Dr. Bo Zhang from CS is providing administration and technical support to DeepBlizzard. Dr. Zhou will help you (students) to get the permission.

DeepBlizzard is more powerful than our AC GPU Cluster; however, it is not as convenient as our lab GPU computers and AC GPU Cluster. You cannot debug your program on DeepBlizzard; it doesn't have GUI; your program will be added into a queue in the server

Download MRI_CLUSTER_HOW_TO.docx

Download MTU_MRI_User_Mannual.pdf

DeepBlizzard consists of 1 head node that has AMD EPYC 7343 3.2GHz processor with 128M cache and 256 GB RDIMM memory. DeepBlizzard also has a storage array that consists of 120TB HDD SAS of hard disk and 30TB of SSD. This cluster consists of 3 high memory (dual CPU nodes with a total of 64 cores and a terabyte of ram) A30 GPU nodes. Each A30 node contains 2 NVIDIA Ampere A30 GPU cards. An A30 GPU contains 3584 CUDA cores, 224 Tensor cores, and 24GB of HBM2 RAM. Additionally, DeepBlizzard cluster also consists of another 2 A30 GPU nodes. This brings the total number of A30 GPUs to 10 A30GPUs.

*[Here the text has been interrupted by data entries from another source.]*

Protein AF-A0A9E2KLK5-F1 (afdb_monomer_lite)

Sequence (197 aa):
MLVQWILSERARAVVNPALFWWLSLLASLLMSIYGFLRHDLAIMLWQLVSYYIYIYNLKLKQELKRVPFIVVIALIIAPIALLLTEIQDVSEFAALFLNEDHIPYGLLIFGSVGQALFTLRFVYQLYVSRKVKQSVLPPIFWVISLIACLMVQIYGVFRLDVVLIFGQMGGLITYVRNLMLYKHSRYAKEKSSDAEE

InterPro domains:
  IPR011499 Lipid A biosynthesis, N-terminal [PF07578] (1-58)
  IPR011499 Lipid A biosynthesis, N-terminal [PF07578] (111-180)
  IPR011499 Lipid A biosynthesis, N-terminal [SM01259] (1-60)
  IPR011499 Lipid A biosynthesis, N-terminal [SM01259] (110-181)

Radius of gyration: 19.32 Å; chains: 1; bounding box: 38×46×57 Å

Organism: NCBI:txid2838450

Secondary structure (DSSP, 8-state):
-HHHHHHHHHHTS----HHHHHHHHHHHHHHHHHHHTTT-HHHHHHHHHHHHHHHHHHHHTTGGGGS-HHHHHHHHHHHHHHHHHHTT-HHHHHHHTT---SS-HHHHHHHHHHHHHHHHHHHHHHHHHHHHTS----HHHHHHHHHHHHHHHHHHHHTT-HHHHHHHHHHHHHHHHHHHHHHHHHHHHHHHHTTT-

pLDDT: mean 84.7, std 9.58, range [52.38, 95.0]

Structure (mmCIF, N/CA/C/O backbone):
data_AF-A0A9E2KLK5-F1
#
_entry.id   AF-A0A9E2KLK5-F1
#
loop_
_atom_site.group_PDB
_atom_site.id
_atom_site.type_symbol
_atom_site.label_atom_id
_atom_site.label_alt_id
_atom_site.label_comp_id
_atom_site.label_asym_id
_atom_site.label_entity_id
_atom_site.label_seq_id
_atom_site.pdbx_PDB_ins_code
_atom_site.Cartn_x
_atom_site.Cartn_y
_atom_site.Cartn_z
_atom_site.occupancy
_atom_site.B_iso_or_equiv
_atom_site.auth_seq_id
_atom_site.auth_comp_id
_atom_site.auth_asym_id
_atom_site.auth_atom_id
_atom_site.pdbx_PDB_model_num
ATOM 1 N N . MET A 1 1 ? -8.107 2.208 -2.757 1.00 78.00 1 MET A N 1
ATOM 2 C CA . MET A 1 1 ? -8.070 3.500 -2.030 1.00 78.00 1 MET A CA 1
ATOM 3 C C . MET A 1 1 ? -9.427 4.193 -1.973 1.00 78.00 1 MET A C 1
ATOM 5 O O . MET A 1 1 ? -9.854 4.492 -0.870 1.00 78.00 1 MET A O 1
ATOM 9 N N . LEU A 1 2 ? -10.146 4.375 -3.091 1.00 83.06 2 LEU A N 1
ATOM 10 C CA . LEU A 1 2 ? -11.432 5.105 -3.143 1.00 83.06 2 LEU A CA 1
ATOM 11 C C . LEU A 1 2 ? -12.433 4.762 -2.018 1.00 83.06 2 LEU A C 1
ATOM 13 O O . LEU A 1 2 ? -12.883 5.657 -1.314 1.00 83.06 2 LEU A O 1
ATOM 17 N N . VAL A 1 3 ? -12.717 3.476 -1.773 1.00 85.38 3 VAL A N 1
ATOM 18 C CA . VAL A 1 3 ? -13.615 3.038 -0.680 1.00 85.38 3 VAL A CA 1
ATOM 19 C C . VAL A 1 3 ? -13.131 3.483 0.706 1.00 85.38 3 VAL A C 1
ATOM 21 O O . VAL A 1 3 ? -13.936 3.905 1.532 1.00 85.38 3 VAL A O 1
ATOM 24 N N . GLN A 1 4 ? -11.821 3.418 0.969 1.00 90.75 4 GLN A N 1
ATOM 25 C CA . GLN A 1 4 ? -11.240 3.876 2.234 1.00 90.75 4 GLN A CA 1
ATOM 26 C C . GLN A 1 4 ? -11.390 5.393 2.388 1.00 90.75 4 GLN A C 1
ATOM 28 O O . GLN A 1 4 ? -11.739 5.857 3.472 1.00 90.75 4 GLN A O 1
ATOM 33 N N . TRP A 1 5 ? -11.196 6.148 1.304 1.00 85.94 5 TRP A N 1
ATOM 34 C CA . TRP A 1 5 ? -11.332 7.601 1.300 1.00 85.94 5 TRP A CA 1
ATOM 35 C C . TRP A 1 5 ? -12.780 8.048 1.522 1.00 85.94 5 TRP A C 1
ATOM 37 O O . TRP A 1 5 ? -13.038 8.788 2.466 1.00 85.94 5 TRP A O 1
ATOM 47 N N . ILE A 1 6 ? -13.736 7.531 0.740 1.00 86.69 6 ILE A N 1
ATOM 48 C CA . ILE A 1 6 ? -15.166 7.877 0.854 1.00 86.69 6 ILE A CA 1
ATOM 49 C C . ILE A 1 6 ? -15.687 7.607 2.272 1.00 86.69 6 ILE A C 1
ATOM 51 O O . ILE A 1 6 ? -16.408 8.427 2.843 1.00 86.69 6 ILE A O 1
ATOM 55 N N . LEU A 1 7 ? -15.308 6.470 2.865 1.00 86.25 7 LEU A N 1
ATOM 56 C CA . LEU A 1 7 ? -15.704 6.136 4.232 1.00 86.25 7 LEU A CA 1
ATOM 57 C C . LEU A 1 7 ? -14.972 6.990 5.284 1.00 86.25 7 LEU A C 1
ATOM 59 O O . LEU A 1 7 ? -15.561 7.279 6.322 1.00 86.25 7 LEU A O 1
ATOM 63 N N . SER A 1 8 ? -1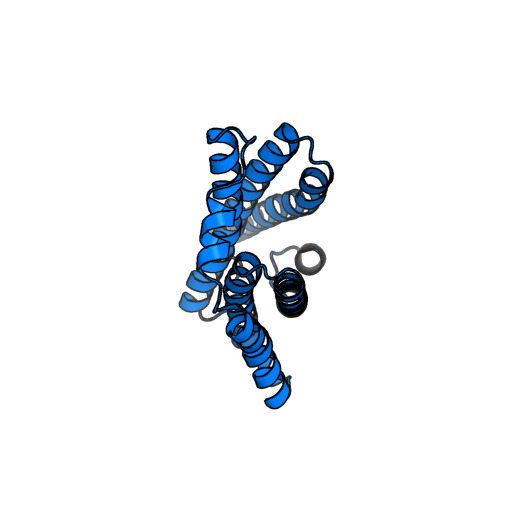3.746 7.453 5.010 1.00 84.31 8 SER A N 1
ATOM 64 C CA . SER A 1 8 ? -13.011 8.368 5.903 1.00 84.31 8 SER A CA 1
ATOM 65 C C . SER A 1 8 ? -13.580 9.784 5.892 1.00 84.31 8 SER A C 1
ATOM 67 O O . SER A 1 8 ? -13.675 10.398 6.950 1.00 84.31 8 SER A O 1
ATOM 69 N N . GLU A 1 9 ? -14.028 10.290 4.739 1.00 86.38 9 GLU A N 1
ATOM 70 C CA . GLU A 1 9 ? -14.711 11.591 4.671 1.00 86.38 9 GLU A CA 1
ATOM 71 C C . GLU A 1 9 ? -16.047 11.559 5.417 1.00 86.38 9 GLU A C 1
ATOM 73 O O . GLU A 1 9 ? -16.327 12.452 6.218 1.00 86.38 9 GLU A O 1
ATOM 78 N N . ARG A 1 10 ? -16.841 10.490 5.237 1.00 86.81 10 ARG A N 1
ATOM 79 C CA . ARG A 1 10 ? -18.094 10.292 5.991 1.00 86.81 10 ARG A CA 1
ATOM 80 C C . ARG A 1 10 ? -17.862 10.204 7.503 1.00 86.81 10 ARG A C 1
ATOM 82 O O . ARG A 1 10 ? -18.672 10.721 8.262 1.00 86.81 10 ARG A O 1
ATOM 89 N N . ALA A 1 11 ? -16.766 9.579 7.934 1.00 83.81 11 ALA A N 1
ATOM 90 C CA . ALA A 1 11 ? -16.409 9.437 9.346 1.00 83.81 11 ALA A CA 1
ATOM 91 C C . ALA A 1 11 ? -15.618 10.628 9.929 1.00 83.81 11 ALA A C 1
ATOM 93 O O . ALA A 1 11 ? -15.386 10.658 11.135 1.00 83.81 11 ALA A O 1
ATOM 94 N N . ARG A 1 12 ? -15.158 11.575 9.094 1.00 83.31 12 ARG A N 1
ATOM 95 C CA . ARG A 1 12 ? -14.196 12.648 9.440 1.00 83.31 12 ARG A CA 1
ATOM 96 C C . ARG A 1 12 ? -12.923 12.158 10.156 1.00 83.31 12 ARG A C 1
ATOM 98 O O . ARG A 1 12 ? -12.276 12.913 10.877 1.00 83.31 12 ARG A O 1
ATOM 105 N N . ALA A 1 13 ? -12.547 10.902 9.939 1.00 82.50 13 ALA A N 1
ATOM 106 C CA . ALA A 1 13 ? -11.423 10.233 10.581 1.00 82.50 13 ALA A CA 1
ATOM 107 C C . ALA A 1 13 ? -10.822 9.203 9.620 1.00 82.50 13 ALA A C 1
ATOM 109 O O . ALA A 1 13 ? -11.519 8.684 8.749 1.00 82.50 13 ALA A O 1
ATOM 110 N N . VAL A 1 14 ? -9.538 8.876 9.784 1.00 82.75 14 VAL A N 1
ATOM 111 C CA . VAL A 1 14 ? -8.867 7.855 8.963 1.00 82.75 14 VAL A CA 1
ATOM 112 C C . VAL 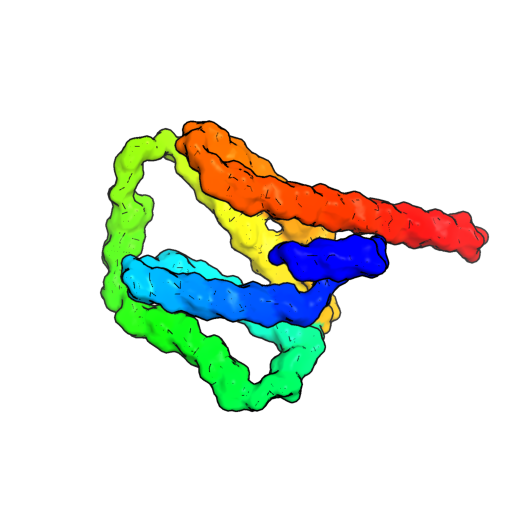A 1 14 ? -9.411 6.473 9.328 1.00 82.75 14 VAL A C 1
ATOM 114 O O . VAL A 1 14 ? -8.937 5.834 10.270 1.00 82.75 14 VAL A O 1
ATOM 117 N N . VAL A 1 15 ? -10.417 5.998 8.591 1.00 87.06 15 VAL A N 1
ATOM 118 C CA . VAL A 1 15 ? -10.977 4.659 8.802 1.00 87.06 15 VAL A CA 1
ATOM 119 C C . VAL A 1 15 ? -10.243 3.622 7.967 1.00 87.06 15 VAL A C 1
ATOM 121 O O . VAL A 1 15 ? -9.663 3.905 6.918 1.00 87.06 15 VAL A O 1
ATOM 124 N N . ASN A 1 16 ? -10.300 2.382 8.436 1.00 87.06 16 ASN A N 1
ATOM 125 C CA . ASN A 1 16 ? -9.723 1.228 7.770 1.00 87.06 16 ASN A CA 1
ATOM 126 C C . ASN A 1 16 ? -10.818 0.153 7.596 1.00 87.06 16 ASN A C 1
ATOM 128 O O . ASN A 1 16 ? -10.980 -0.697 8.478 1.00 87.06 16 ASN A O 1
ATOM 132 N N . PRO A 1 17 ? -11.630 0.211 6.525 1.00 90.19 17 PRO A N 1
ATOM 133 C CA . PRO A 1 17 ? -12.797 -0.655 6.358 1.00 90.19 17 PRO A CA 1
ATOM 134 C C . PRO A 1 17 ? -12.401 -2.067 5.900 1.00 90.19 17 PRO A C 1
ATOM 136 O O . PRO A 1 17 ? -11.431 -2.244 5.167 1.00 90.19 17 PRO A O 1
ATOM 139 N N . ALA A 1 18 ? -13.179 -3.085 6.277 1.00 91.00 18 ALA A N 1
ATOM 140 C CA . ALA A 1 18 ? -12.978 -4.463 5.809 1.00 91.00 18 ALA A CA 1
ATOM 141 C C . ALA A 1 18 ? -13.019 -4.580 4.273 1.00 91.00 18 ALA A C 1
ATOM 143 O O . ALA A 1 18 ? -12.169 -5.234 3.674 1.00 91.00 18 ALA A O 1
ATOM 144 N N . LEU A 1 19 ? -13.962 -3.873 3.638 1.00 90.62 19 LEU A N 1
ATOM 145 C CA . LEU A 1 19 ? -14.161 -3.865 2.186 1.00 90.62 19 LEU A CA 1
ATOM 146 C C . LEU A 1 19 ? -12.918 -3.407 1.403 1.00 90.62 19 LEU A C 1
ATOM 148 O O . LEU A 1 19 ? -12.692 -3.885 0.297 1.00 90.62 19 LEU A O 1
ATOM 152 N N . PHE A 1 20 ? -12.081 -2.531 1.974 1.00 92.31 20 PHE A N 1
ATOM 153 C CA . PHE A 1 20 ? -10.818 -2.141 1.342 1.00 92.31 20 PHE A CA 1
ATOM 154 C C . PHE A 1 20 ? -9.891 -3.350 1.158 1.00 92.31 20 PHE A C 1
ATOM 156 O O . PHE A 1 20 ? -9.378 -3.551 0.063 1.00 92.31 20 PHE A O 1
ATOM 163 N N . TRP A 1 21 ? -9.745 -4.193 2.183 1.00 93.50 21 TRP A N 1
ATOM 164 C CA . TRP A 1 21 ? -8.897 -5.385 2.115 1.00 93.50 21 TRP A CA 1
ATOM 165 C C . TRP A 1 21 ? -9.482 -6.478 1.224 1.00 93.50 21 TRP A C 1
ATOM 167 O O . TRP A 1 21 ? -8.722 -7.123 0.513 1.00 93.50 21 TRP A O 1
ATOM 177 N N . TRP A 1 22 ? -10.808 -6.655 1.203 1.00 92.94 22 TRP A N 1
ATOM 178 C CA . TRP A 1 22 ? -11.464 -7.588 0.277 1.00 92.94 22 TRP A CA 1
ATOM 179 C C . TRP A 1 22 ? -11.265 -7.193 -1.191 1.00 92.94 22 TRP A C 1
ATOM 181 O O . TRP A 1 22 ? -10.887 -8.034 -2.002 1.00 92.94 22 TRP A O 1
ATOM 191 N N . LEU A 1 23 ? -11.445 -5.911 -1.530 1.00 92.88 23 LEU A N 1
ATOM 192 C CA . LEU A 1 23 ? -11.187 -5.411 -2.884 1.00 92.88 23 LEU A CA 1
ATOM 193 C C . LEU A 1 23 ? -9.702 -5.505 -3.254 1.00 92.88 23 LEU A C 1
ATOM 195 O O . LEU A 1 23 ? -9.379 -5.874 -4.380 1.00 92.88 23 LEU A O 1
ATOM 199 N N . SER A 1 24 ? -8.799 -5.225 -2.311 1.00 92.69 24 SER A N 1
ATOM 200 C CA . SER A 1 24 ? -7.360 -5.421 -2.508 1.00 92.69 24 SER A CA 1
ATOM 201 C C . SER A 1 24 ? -6.998 -6.894 -2.718 1.00 92.69 24 SER A C 1
ATOM 203 O O . SER A 1 24 ? -6.181 -7.181 -3.584 1.00 92.69 24 SER A O 1
ATOM 205 N N . LEU A 1 25 ? -7.625 -7.830 -1.998 1.00 93.12 25 LEU A N 1
ATOM 206 C CA . LEU A 1 25 ? -7.422 -9.272 -2.169 1.00 93.12 25 LEU A CA 1
ATOM 207 C C . LEU A 1 25 ? -7.904 -9.761 -3.542 1.00 93.12 25 LEU A C 1
ATOM 209 O O . LEU A 1 25 ? -7.191 -10.508 -4.206 1.00 93.12 25 LEU A O 1
ATOM 213 N N . LEU A 1 26 ? -9.071 -9.295 -3.995 1.00 92.50 26 LEU A N 1
ATOM 214 C CA . LEU A 1 26 ? -9.597 -9.618 -5.322 1.00 92.50 26 LEU A CA 1
ATOM 215 C C . LEU A 1 26 ? -8.711 -9.049 -6.438 1.00 92.50 26 LEU A C 1
ATOM 217 O O . LEU A 1 26 ? -8.323 -9.782 -7.342 1.00 92.50 26 LEU A O 1
ATOM 221 N N . ALA A 1 27 ? -8.334 -7.769 -6.350 1.00 91.31 27 ALA A N 1
ATOM 222 C CA . ALA A 1 27 ? -7.405 -7.153 -7.299 1.00 91.31 27 ALA A CA 1
ATOM 223 C C . ALA A 1 27 ? -6.047 -7.876 -7.310 1.00 91.31 27 ALA A C 1
ATOM 225 O O . ALA A 1 27 ? -5.459 -8.069 -8.367 1.00 91.31 27 ALA A O 1
ATOM 226 N N . SER A 1 28 ? -5.583 -8.332 -6.143 1.00 92.12 28 SER A N 1
ATOM 227 C CA . SER A 1 28 ? -4.369 -9.135 -6.004 1.00 92.12 28 SER A CA 1
ATOM 228 C C . SER A 1 28 ? -4.487 -10.482 -6.720 1.00 92.12 28 SER A C 1
ATOM 230 O O . SER A 1 28 ? -3.558 -10.863 -7.419 1.00 92.12 28 SER A O 1
ATOM 232 N N . LEU A 1 29 ? -5.618 -11.186 -6.605 1.00 92.00 29 LEU A N 1
ATOM 233 C CA . LEU A 1 29 ? -5.834 -12.438 -7.336 1.00 92.00 29 LEU A CA 1
ATOM 234 C C . LEU A 1 29 ? -5.855 -12.213 -8.856 1.00 92.00 29 LEU A C 1
ATOM 236 O O . LEU A 1 29 ? -5.201 -12.947 -9.593 1.00 92.00 29 LEU A O 1
ATOM 240 N N . LEU A 1 30 ? -6.553 -11.171 -9.320 1.00 92.25 30 LEU A N 1
ATOM 241 C CA . LEU A 1 30 ? -6.611 -10.812 -10.741 1.00 92.25 30 LEU A CA 1
ATOM 242 C C . LEU A 1 30 ? -5.228 -10.440 -11.300 1.00 92.25 30 LEU A C 1
ATOM 244 O O . LEU A 1 30 ? -4.889 -10.863 -12.401 1.00 92.25 30 LEU A O 1
ATOM 248 N N . MET A 1 31 ? -4.405 -9.718 -10.533 1.00 90.94 31 MET A N 1
ATOM 249 C CA . MET A 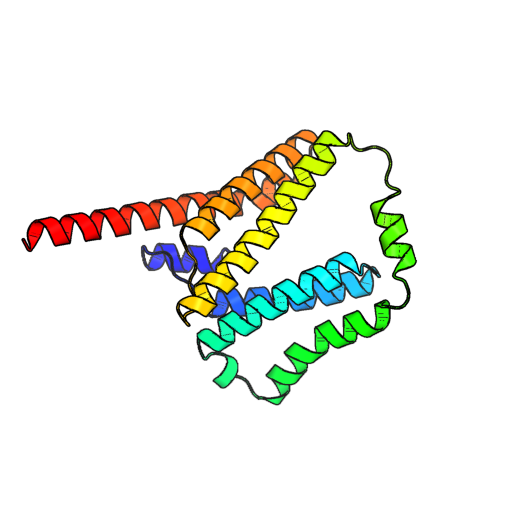1 31 ? -3.027 -9.400 -10.924 1.00 90.94 31 MET A CA 1
ATOM 250 C C . MET A 1 31 ? -2.106 -10.629 -10.923 1.00 90.94 31 MET A C 1
ATOM 252 O O . MET A 1 31 ? -1.247 -10.722 -11.794 1.00 90.94 31 MET A O 1
ATOM 256 N N . SER A 1 32 ? -2.297 -11.602 -10.022 1.00 90.81 32 SER A N 1
ATOM 257 C CA . SER A 1 32 ? -1.579 -12.886 -10.089 1.00 90.81 32 SER A CA 1
ATOM 258 C C . SER A 1 32 ? -1.955 -13.692 -11.337 1.00 90.81 32 SER A C 1
ATOM 260 O O . SER A 1 32 ? -1.070 -14.249 -11.978 1.00 90.81 32 SER A O 1
ATOM 262 N N . ILE A 1 33 ? -3.239 -13.717 -11.718 1.00 90.44 33 ILE A N 1
ATOM 263 C CA . ILE A 1 33 ? -3.699 -14.350 -12.968 1.00 90.44 33 ILE A CA 1
ATOM 264 C C . ILE A 1 33 ? -3.122 -13.617 -14.188 1.00 90.44 33 ILE A C 1
ATOM 266 O O . ILE A 1 33 ? -2.667 -14.256 -15.127 1.00 90.44 33 ILE A O 1
ATOM 270 N N . TYR A 1 34 ? -3.095 -12.284 -14.174 1.00 89.56 34 TYR A N 1
ATOM 271 C CA . TYR A 1 34 ? -2.487 -11.481 -15.237 1.00 89.56 34 TYR A CA 1
ATOM 272 C C . TYR A 1 34 ? -0.973 -11.711 -15.371 1.00 89.56 34 TYR A C 1
ATOM 274 O O . TYR A 1 34 ? -0.481 -11.799 -16.491 1.00 89.56 34 TYR A O 1
ATOM 282 N N . GLY A 1 35 ? -0.251 -11.841 -14.251 1.00 86.06 35 GLY A N 1
ATOM 283 C CA . GLY A 1 35 ? 1.166 -12.214 -14.247 1.00 86.06 35 GLY A CA 1
ATOM 284 C C . GLY A 1 35 ? 1.387 -13.597 -14.862 1.00 86.06 35 GLY A C 1
ATOM 285 O O . GLY A 1 35 ? 2.203 -13.726 -15.766 1.00 86.06 35 GLY A O 1
ATOM 286 N N . PHE A 1 36 ? 0.575 -14.588 -14.474 1.00 87.25 36 PHE A N 1
ATOM 287 C CA . PHE A 1 36 ? 0.591 -15.934 -15.062 1.00 87.25 36 PHE A CA 1
ATOM 288 C C . PHE A 1 36 ? 0.336 -15.907 -16.579 1.00 87.25 36 PHE A C 1
ATOM 290 O O . PHE A 1 36 ? 1.105 -16.470 -17.345 1.00 87.25 36 PHE A O 1
ATOM 297 N N . LEU A 1 37 ? -0.675 -15.159 -17.039 1.00 87.88 37 LEU A N 1
ATOM 298 C CA . LEU A 1 37 ? -0.970 -14.971 -18.470 1.00 87.88 37 LEU A CA 1
ATOM 299 C C . LEU A 1 37 ? 0.122 -14.211 -19.250 1.00 87.88 37 LEU A C 1
ATOM 301 O O . LEU A 1 37 ? 0.026 -14.101 -20.472 1.00 87.88 37 LEU A O 1
ATOM 305 N N . ARG A 1 38 ? 1.118 -13.646 -18.561 1.00 84.81 38 ARG A N 1
ATOM 306 C CA . ARG A 1 38 ? 2.283 -12.971 -19.147 1.00 84.81 38 ARG A CA 1
ATOM 307 C C . ARG A 1 38 ? 3.604 -13.704 -18.907 1.00 84.81 38 ARG A C 1
ATOM 309 O O . ARG A 1 38 ? 4.626 -13.180 -19.333 1.00 84.81 38 ARG A O 1
ATOM 316 N N . HIS A 1 39 ? 3.591 -14.846 -18.215 1.00 82.81 39 HIS A N 1
ATOM 317 C CA . HIS A 1 39 ? 4.794 -15.509 -17.693 1.00 82.81 39 HIS A CA 1
ATOM 318 C C . HIS A 1 39 ? 5.676 -14.567 -16.834 1.00 82.81 39 HIS A C 1
ATOM 320 O O . HIS A 1 39 ? 6.887 -14.726 -16.708 1.00 82.81 39 HIS A O 1
ATOM 326 N N . ASP A 1 40 ? 5.056 -13.561 -16.201 1.00 79.50 40 ASP A N 1
ATOM 327 C CA . ASP A 1 40 ? 5.734 -12.543 -15.396 1.00 79.50 40 ASP A CA 1
ATOM 328 C C . ASP A 1 40 ? 5.802 -12.975 -13.922 1.00 79.50 40 ASP A C 1
ATOM 330 O O . ASP A 1 40 ? 4.958 -12.640 -13.074 1.00 79.50 40 ASP A O 1
ATOM 334 N N . LEU A 1 41 ? 6.862 -13.723 -13.617 1.00 81.81 41 LEU A N 1
ATOM 335 C CA . LEU A 1 41 ? 7.190 -14.192 -12.273 1.00 81.81 41 LEU A CA 1
ATOM 336 C C . LEU A 1 41 ? 7.391 -13.031 -11.274 1.00 81.81 41 LEU A C 1
ATOM 338 O O . LEU A 1 41 ? 7.104 -13.194 -10.083 1.00 81.81 41 LEU A O 1
ATOM 342 N N . ALA A 1 42 ? 7.811 -11.843 -11.729 1.00 79.69 42 ALA A N 1
ATOM 343 C CA . ALA A 1 42 ? 8.017 -10.676 -10.869 1.00 79.69 42 ALA A CA 1
ATOM 344 C C . ALA A 1 42 ? 6.684 -10.140 -10.322 1.00 79.69 42 ALA A C 1
ATOM 346 O O . ALA A 1 42 ? 6.545 -9.936 -9.108 1.00 79.69 42 ALA A O 1
ATOM 347 N N . ILE A 1 43 ? 5.684 -9.979 -11.199 1.00 83.50 43 ILE A N 1
ATOM 348 C CA . ILE A 1 43 ? 4.313 -9.617 -10.818 1.00 83.50 43 ILE A CA 1
ATOM 349 C C . ILE A 1 43 ? 3.752 -10.663 -9.851 1.00 83.50 43 ILE A C 1
ATOM 351 O O . ILE A 1 43 ? 3.192 -10.302 -8.817 1.00 83.50 43 ILE A O 1
ATOM 355 N N . MET A 1 44 ? 3.927 -11.954 -10.132 1.00 86.25 44 MET A N 1
ATOM 356 C CA . MET A 1 44 ? 3.353 -13.029 -9.313 1.00 86.25 44 MET A CA 1
ATOM 357 C C . MET A 1 44 ? 3.960 -13.090 -7.901 1.00 86.25 44 MET A C 1
ATOM 359 O O . MET A 1 44 ? 3.211 -13.125 -6.916 1.00 86.25 44 MET A O 1
ATOM 363 N N . LEU A 1 45 ? 5.293 -13.014 -7.780 1.00 85.69 45 LEU A N 1
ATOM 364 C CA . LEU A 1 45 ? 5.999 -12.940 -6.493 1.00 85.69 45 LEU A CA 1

Furthermore, DeepBlizzard cluster has 7 A100 GPU nodes which contains 4 A100 GPU. An A100 GPU contains 6912 CUDA cores, 432 Tensor cores, and 80GB of HBM2e RAM with a bandwidth of 1555GB/sec. Hence, there are a total of 28 A100 GPUs. In each GPU node, the GPUs are connected through a third-generation NVLink bridge, yielding up to a total bandwidth of 112.5 GB/sec for A40s to 600GB/sec for A100s. The GPUs communicate with the host CPUs through PCIe-4 which delivers a rate of 64GB/s. Each GPU node is hosted by two CPUs, each with 32 physical cores/64 logical cores. Finally, to obtain the best results from these multiple GPU’s a high-performance 40 Port HDR Infiniband interconnect to handle GPU-to-GPU communications.